Gründe für zunehmende Burnout-Erkrankungen bei Erwachsenen gibt es viele. In erster Linie sind es   Arbeitsverdichtung, Multitasking, Digitalisierung und weitere Stress-Faktoren unserer Zeit, die uns einfach nicht mehr zur Ruhe kommen lassen. Dr. Hagemann: „Insbesondere der Verlust der Identifikation mit meiner Arbeit bzw. dem Sinn dessen, was und wie ich arbeite bzw. arbeiten muss, lässt nicht selten ein Burnout entstehen.“ Was hilft? „Wichtig ist es, sich selbst eigene Belastungsgrenzen klar zu machen und die eigenen Ansprüche und Erwartungen entsprechend zu korrigieren.“

Auch einmal „fünf gerade sein lassen“ und nicht immer alles 150-prozentig machen wollen – so lautet die Devise für entspannte Zeiten. Denn: Vielfach betroffen sind Perfektionisten.

Dabei führen nicht nur gravierende Schritte wie etwa ein Stellenwechsel zum Erfolg. Auch kleine Änderungen können schon einiges bewirken: Statt beispielsweise die Haus- oder Gartenarbeit auf den Samstag zu konzentrieren und so Berge Arbeit auf einmal bewältigen zu müssen, ist es vielleicht sinnvoller, einzelne Tätigkeiten auf die Woche zu verteilen. Durch eine „To do-Liste“ lässt sich Wesentliches vom Unwesentlichen trennen.

Work Life Balance schützt

Hilfreich ist generell eine bessere Work-Life-Balance. „Dabei erschließen oftmals bereits eine Arbeitszeitverkürzung, Home-Office (zumindest zeitweise), mehrmalige Kurzurlaube statt der einmaligen mehrwöchigen Sommerferien ein gesünderes Verhältnis von Berufs- und Privatleben“, versichert Dr. Hagemann.
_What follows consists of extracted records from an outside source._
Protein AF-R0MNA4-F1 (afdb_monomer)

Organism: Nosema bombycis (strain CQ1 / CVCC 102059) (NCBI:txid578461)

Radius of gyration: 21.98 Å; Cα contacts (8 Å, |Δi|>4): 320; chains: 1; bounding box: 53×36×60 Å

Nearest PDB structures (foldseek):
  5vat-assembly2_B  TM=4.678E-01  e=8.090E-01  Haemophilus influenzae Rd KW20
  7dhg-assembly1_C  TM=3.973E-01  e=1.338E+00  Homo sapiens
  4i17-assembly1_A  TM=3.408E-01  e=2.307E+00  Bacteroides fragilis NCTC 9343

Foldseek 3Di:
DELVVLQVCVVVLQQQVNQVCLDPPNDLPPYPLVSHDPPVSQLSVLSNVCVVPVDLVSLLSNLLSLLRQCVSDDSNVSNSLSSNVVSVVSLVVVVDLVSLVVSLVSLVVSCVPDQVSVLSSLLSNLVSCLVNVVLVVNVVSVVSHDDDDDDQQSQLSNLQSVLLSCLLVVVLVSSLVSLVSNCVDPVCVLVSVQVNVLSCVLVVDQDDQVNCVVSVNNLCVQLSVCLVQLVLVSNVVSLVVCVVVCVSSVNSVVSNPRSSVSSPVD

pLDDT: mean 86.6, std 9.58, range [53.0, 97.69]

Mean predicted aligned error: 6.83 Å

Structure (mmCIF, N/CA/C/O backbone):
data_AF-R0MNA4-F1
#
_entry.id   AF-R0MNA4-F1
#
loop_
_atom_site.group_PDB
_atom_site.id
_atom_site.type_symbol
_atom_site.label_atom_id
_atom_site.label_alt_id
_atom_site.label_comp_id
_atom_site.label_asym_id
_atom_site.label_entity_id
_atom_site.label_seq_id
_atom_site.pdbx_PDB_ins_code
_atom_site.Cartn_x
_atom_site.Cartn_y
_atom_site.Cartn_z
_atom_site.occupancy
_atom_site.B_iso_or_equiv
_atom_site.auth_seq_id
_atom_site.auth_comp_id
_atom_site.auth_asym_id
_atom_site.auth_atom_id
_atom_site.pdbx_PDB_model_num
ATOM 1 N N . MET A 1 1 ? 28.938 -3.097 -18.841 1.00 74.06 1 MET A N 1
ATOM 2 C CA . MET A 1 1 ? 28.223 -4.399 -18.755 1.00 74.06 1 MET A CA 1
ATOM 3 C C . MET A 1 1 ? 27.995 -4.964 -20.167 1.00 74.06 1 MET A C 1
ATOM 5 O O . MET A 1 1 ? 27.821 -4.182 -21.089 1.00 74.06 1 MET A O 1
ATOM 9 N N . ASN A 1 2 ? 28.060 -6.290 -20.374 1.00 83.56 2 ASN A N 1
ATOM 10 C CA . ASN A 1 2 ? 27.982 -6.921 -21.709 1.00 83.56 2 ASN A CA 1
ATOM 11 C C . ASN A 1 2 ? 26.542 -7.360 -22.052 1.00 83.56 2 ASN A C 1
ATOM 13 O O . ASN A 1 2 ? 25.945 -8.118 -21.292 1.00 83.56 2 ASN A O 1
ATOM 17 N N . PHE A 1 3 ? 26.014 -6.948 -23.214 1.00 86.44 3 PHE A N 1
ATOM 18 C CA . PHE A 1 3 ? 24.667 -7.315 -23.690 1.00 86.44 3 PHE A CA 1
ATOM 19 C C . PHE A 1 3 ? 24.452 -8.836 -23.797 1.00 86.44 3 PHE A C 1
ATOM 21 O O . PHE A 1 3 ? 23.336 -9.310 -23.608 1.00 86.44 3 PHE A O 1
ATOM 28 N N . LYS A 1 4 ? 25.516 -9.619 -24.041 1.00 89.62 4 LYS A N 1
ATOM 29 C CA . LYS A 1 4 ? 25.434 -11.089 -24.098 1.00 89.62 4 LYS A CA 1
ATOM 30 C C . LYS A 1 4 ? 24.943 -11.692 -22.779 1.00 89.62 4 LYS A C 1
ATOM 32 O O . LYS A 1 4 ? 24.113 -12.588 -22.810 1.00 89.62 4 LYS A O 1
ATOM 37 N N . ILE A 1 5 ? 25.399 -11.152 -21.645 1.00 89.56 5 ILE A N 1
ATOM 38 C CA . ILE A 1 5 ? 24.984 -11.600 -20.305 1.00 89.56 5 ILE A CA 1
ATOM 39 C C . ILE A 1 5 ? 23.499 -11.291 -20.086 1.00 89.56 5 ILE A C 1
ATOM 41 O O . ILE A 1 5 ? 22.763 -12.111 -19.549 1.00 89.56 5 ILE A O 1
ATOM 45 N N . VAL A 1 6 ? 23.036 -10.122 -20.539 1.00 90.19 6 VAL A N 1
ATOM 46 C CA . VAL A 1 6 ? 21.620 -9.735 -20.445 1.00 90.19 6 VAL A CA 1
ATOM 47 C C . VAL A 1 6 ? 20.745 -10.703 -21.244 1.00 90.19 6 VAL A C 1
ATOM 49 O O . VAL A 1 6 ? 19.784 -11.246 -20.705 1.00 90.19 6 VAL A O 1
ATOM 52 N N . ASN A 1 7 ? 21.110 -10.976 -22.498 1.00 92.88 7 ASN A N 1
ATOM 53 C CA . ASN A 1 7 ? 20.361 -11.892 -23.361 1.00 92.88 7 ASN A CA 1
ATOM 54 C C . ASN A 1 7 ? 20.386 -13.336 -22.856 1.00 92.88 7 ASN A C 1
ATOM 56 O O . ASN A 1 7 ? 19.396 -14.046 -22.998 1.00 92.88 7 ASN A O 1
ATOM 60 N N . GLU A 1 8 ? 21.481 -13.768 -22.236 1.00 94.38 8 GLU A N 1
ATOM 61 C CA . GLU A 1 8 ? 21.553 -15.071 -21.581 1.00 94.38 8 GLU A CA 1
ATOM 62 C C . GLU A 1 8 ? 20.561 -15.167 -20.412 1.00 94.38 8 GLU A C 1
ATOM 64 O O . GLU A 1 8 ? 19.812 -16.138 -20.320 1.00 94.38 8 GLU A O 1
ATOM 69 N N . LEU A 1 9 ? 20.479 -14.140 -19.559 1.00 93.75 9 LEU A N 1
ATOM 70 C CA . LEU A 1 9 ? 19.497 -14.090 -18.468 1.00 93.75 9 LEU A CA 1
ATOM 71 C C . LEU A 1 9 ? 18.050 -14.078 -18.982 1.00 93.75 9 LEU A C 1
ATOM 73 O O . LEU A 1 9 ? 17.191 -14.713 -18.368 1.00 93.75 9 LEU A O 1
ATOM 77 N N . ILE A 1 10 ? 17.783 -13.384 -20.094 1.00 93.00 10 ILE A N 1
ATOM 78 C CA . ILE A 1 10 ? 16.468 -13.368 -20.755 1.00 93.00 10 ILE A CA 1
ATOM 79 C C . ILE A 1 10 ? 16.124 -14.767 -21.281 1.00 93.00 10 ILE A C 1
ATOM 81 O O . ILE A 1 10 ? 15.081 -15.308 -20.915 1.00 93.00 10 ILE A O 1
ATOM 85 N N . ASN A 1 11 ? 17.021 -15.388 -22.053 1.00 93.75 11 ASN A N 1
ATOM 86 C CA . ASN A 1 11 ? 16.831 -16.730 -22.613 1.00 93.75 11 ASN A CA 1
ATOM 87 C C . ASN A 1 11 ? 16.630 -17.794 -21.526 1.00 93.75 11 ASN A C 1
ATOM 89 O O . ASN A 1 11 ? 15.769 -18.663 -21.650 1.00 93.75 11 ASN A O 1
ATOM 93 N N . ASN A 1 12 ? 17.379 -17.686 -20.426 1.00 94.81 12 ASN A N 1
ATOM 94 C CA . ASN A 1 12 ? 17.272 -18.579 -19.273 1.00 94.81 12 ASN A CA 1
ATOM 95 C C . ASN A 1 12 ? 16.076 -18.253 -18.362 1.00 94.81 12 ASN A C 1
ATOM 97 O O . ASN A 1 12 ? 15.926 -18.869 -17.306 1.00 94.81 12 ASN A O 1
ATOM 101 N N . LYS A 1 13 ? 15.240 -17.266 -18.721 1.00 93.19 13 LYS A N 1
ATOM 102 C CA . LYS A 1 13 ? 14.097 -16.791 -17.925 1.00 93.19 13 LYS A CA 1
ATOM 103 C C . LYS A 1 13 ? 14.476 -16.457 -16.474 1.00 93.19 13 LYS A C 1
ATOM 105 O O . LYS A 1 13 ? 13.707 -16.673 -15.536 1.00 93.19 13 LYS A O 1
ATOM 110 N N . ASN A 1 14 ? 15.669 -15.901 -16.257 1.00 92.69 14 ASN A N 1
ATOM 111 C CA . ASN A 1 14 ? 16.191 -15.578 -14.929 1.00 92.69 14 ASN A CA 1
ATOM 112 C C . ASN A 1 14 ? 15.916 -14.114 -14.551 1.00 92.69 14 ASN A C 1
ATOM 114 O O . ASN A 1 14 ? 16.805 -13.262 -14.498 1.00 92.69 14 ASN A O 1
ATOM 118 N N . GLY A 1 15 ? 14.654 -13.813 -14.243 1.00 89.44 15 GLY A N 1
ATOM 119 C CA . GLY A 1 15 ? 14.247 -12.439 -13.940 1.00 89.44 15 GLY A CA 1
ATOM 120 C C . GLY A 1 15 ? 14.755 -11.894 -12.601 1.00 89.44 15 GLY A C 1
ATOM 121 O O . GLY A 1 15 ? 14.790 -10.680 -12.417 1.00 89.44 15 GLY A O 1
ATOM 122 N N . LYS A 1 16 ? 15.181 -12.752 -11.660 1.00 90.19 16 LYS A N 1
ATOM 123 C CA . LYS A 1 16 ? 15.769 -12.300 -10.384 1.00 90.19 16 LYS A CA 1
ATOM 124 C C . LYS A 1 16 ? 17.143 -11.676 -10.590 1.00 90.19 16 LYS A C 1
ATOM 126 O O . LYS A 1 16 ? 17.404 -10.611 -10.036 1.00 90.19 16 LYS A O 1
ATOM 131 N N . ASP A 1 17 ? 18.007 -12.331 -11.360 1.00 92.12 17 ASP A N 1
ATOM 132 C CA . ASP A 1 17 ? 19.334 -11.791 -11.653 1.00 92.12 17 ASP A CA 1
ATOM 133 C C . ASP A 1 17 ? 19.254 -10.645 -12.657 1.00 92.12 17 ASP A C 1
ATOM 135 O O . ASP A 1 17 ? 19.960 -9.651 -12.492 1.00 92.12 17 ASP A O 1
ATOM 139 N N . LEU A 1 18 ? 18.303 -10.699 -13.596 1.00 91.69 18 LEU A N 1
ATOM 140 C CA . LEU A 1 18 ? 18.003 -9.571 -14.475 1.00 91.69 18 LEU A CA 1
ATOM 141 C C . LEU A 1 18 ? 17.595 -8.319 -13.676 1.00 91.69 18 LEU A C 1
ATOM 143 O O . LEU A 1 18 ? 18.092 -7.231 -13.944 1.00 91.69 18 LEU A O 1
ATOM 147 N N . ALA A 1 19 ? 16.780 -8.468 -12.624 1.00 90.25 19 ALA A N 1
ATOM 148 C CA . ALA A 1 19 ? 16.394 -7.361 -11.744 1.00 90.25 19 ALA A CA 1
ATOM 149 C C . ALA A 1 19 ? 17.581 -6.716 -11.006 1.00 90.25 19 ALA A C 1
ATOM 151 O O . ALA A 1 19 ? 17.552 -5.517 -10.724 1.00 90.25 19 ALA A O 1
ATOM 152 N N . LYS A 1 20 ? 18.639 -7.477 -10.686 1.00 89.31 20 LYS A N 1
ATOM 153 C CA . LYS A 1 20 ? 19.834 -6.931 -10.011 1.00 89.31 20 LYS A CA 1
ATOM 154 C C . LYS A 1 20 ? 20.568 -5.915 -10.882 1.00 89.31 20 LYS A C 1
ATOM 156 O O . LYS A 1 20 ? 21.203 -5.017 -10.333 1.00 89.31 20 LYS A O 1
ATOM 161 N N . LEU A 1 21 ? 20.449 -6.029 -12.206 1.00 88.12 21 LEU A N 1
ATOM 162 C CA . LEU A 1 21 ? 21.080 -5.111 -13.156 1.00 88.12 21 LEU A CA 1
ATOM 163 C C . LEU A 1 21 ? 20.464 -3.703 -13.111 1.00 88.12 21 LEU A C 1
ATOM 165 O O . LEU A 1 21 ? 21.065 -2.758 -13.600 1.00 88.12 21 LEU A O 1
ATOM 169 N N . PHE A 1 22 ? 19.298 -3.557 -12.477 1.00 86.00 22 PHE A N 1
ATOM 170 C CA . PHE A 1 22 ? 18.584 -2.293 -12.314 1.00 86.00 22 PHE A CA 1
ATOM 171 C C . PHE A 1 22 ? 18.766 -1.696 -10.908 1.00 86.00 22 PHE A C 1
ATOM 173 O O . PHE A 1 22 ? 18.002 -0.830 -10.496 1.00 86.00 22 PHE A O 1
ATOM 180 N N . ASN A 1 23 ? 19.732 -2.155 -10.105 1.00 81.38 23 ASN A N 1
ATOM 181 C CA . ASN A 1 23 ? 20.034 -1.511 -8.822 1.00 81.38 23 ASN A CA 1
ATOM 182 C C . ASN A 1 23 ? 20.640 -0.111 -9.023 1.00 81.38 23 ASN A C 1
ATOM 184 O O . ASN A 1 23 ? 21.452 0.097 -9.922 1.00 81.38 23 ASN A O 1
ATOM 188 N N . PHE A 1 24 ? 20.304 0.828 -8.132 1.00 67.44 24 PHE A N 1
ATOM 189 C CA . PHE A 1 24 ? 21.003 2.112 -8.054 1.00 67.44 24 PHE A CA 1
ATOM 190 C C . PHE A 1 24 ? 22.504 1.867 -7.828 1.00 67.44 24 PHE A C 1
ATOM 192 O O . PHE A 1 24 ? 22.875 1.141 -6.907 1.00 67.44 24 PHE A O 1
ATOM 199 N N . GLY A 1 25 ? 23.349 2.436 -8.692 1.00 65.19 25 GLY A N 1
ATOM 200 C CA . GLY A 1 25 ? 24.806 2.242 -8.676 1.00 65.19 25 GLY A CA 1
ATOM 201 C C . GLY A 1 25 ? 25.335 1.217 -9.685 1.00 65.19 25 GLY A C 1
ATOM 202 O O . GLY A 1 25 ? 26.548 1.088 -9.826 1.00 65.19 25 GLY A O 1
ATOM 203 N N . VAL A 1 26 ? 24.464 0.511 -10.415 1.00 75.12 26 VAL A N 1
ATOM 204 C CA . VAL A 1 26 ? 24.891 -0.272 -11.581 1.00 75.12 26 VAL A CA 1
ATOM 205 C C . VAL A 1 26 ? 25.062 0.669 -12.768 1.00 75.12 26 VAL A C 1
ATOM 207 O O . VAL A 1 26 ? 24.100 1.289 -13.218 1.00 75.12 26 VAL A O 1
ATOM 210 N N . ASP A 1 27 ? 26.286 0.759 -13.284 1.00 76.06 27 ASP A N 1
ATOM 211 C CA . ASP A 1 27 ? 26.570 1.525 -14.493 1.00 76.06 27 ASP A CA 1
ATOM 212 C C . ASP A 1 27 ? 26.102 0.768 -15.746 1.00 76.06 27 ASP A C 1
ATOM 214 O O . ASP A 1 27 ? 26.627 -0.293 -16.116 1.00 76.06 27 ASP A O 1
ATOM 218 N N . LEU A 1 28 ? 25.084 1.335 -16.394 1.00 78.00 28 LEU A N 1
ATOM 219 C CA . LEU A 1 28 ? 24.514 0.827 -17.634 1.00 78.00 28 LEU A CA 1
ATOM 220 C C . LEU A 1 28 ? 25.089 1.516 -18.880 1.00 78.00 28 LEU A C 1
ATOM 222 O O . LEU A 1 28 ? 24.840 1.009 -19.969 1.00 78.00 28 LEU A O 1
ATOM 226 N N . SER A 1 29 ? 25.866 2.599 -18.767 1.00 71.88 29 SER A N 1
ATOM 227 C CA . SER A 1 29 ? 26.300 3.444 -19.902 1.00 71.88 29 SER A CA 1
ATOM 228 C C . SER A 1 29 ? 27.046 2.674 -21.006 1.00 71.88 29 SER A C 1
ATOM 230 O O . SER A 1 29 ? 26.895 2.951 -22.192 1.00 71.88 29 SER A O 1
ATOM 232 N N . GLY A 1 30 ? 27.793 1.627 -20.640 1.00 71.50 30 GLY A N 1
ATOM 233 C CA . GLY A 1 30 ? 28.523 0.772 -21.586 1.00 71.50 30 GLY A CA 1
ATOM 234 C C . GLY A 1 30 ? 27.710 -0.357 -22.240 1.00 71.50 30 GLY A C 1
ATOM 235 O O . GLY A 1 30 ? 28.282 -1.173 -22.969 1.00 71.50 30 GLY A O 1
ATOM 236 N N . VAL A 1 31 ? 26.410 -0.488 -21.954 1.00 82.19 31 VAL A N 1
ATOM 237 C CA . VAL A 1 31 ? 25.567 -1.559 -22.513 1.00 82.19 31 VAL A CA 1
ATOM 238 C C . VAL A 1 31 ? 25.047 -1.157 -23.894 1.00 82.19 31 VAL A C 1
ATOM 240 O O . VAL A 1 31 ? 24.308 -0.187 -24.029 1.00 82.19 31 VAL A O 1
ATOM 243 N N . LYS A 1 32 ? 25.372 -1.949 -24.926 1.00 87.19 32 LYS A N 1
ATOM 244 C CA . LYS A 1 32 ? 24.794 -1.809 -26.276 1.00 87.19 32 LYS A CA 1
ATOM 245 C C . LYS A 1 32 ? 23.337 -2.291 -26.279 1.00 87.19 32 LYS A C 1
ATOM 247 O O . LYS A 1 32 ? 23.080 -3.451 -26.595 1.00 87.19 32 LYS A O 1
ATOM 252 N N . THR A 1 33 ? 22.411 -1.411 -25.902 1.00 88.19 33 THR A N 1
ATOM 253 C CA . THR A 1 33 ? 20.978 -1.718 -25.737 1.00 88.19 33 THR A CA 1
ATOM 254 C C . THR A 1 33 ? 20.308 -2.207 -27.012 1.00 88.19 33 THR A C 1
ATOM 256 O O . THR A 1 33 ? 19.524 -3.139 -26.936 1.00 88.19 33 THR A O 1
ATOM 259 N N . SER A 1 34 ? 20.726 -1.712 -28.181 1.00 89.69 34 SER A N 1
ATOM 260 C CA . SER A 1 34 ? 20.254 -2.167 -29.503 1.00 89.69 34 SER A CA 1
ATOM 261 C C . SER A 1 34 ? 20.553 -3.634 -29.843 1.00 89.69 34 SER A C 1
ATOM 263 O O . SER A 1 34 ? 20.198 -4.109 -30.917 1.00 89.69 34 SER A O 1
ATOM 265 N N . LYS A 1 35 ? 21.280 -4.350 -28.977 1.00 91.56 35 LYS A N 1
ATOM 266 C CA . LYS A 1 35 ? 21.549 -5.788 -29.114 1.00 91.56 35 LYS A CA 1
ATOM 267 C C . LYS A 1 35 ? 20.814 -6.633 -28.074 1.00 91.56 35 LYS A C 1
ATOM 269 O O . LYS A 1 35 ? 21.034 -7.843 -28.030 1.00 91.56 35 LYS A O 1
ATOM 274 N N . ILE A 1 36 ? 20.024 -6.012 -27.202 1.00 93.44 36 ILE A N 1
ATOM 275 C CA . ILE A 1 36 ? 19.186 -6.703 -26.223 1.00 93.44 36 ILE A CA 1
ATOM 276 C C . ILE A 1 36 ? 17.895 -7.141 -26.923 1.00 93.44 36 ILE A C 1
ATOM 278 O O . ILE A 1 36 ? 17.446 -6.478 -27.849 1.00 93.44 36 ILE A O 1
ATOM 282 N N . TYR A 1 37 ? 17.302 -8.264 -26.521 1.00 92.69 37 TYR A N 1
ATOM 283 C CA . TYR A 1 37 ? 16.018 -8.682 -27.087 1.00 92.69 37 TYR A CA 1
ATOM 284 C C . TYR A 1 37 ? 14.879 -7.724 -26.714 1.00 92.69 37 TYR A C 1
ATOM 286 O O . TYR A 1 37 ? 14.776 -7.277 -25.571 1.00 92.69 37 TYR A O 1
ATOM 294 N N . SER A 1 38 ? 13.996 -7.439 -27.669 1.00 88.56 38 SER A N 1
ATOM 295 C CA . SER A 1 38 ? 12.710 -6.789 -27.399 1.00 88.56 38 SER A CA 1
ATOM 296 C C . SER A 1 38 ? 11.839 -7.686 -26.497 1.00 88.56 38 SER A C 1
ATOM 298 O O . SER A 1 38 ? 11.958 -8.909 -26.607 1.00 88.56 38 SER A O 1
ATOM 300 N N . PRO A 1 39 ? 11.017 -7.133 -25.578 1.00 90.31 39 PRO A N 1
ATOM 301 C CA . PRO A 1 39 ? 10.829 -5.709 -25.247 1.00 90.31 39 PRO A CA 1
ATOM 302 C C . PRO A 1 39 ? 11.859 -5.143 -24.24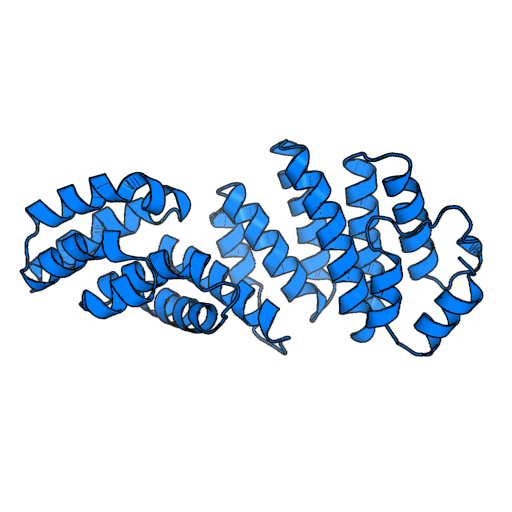7 1.00 90.31 39 PRO A C 1
ATOM 304 O O . PRO A 1 39 ? 11.764 -3.989 -23.825 1.00 90.31 39 PRO A O 1
ATOM 307 N N . PHE A 1 40 ? 12.858 -5.929 -23.834 1.00 92.50 40 PHE A N 1
ATOM 308 C CA . PHE A 1 40 ? 13.831 -5.521 -22.816 1.00 92.50 40 PHE A CA 1
ATOM 309 C C . PHE A 1 40 ? 14.760 -4.400 -23.294 1.00 92.50 40 PHE A C 1
ATOM 311 O O . PHE A 1 40 ? 15.186 -3.589 -22.473 1.00 92.50 40 PHE A O 1
ATOM 318 N N . GLU A 1 41 ? 15.065 -4.315 -24.591 1.00 93.25 41 GLU A N 1
ATOM 319 C CA . GLU A 1 41 ? 15.912 -3.245 -25.140 1.00 93.25 41 GLU A CA 1
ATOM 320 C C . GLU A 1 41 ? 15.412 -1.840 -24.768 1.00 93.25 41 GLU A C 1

Was hilft noch? „Gut ist es, verstärkt auf eigene Bedürfnisse zu achten und auch mal „Nein“ zu sagen“, betont Dr. Hagemann. Einen positiven Effekt hat es auch, weitere Lebensziele zu definieren, um nicht auf die 100 prozentige Identifikation im Beruf und den damit verbundenen „Sinn im Leben“ angewiesen zu sein. Hilfreich ist es zudem, sich kleinere oder größere lang gehegte Wünsche zu erfüllen. Ebenso beglückend können sich Sport oder angenehme soziale Kontakte auswirken.

Wächst einem dennoch alles über den Kopf, so ist die Suche nach professioneller Hilfe der erste Schritt aus der Misere.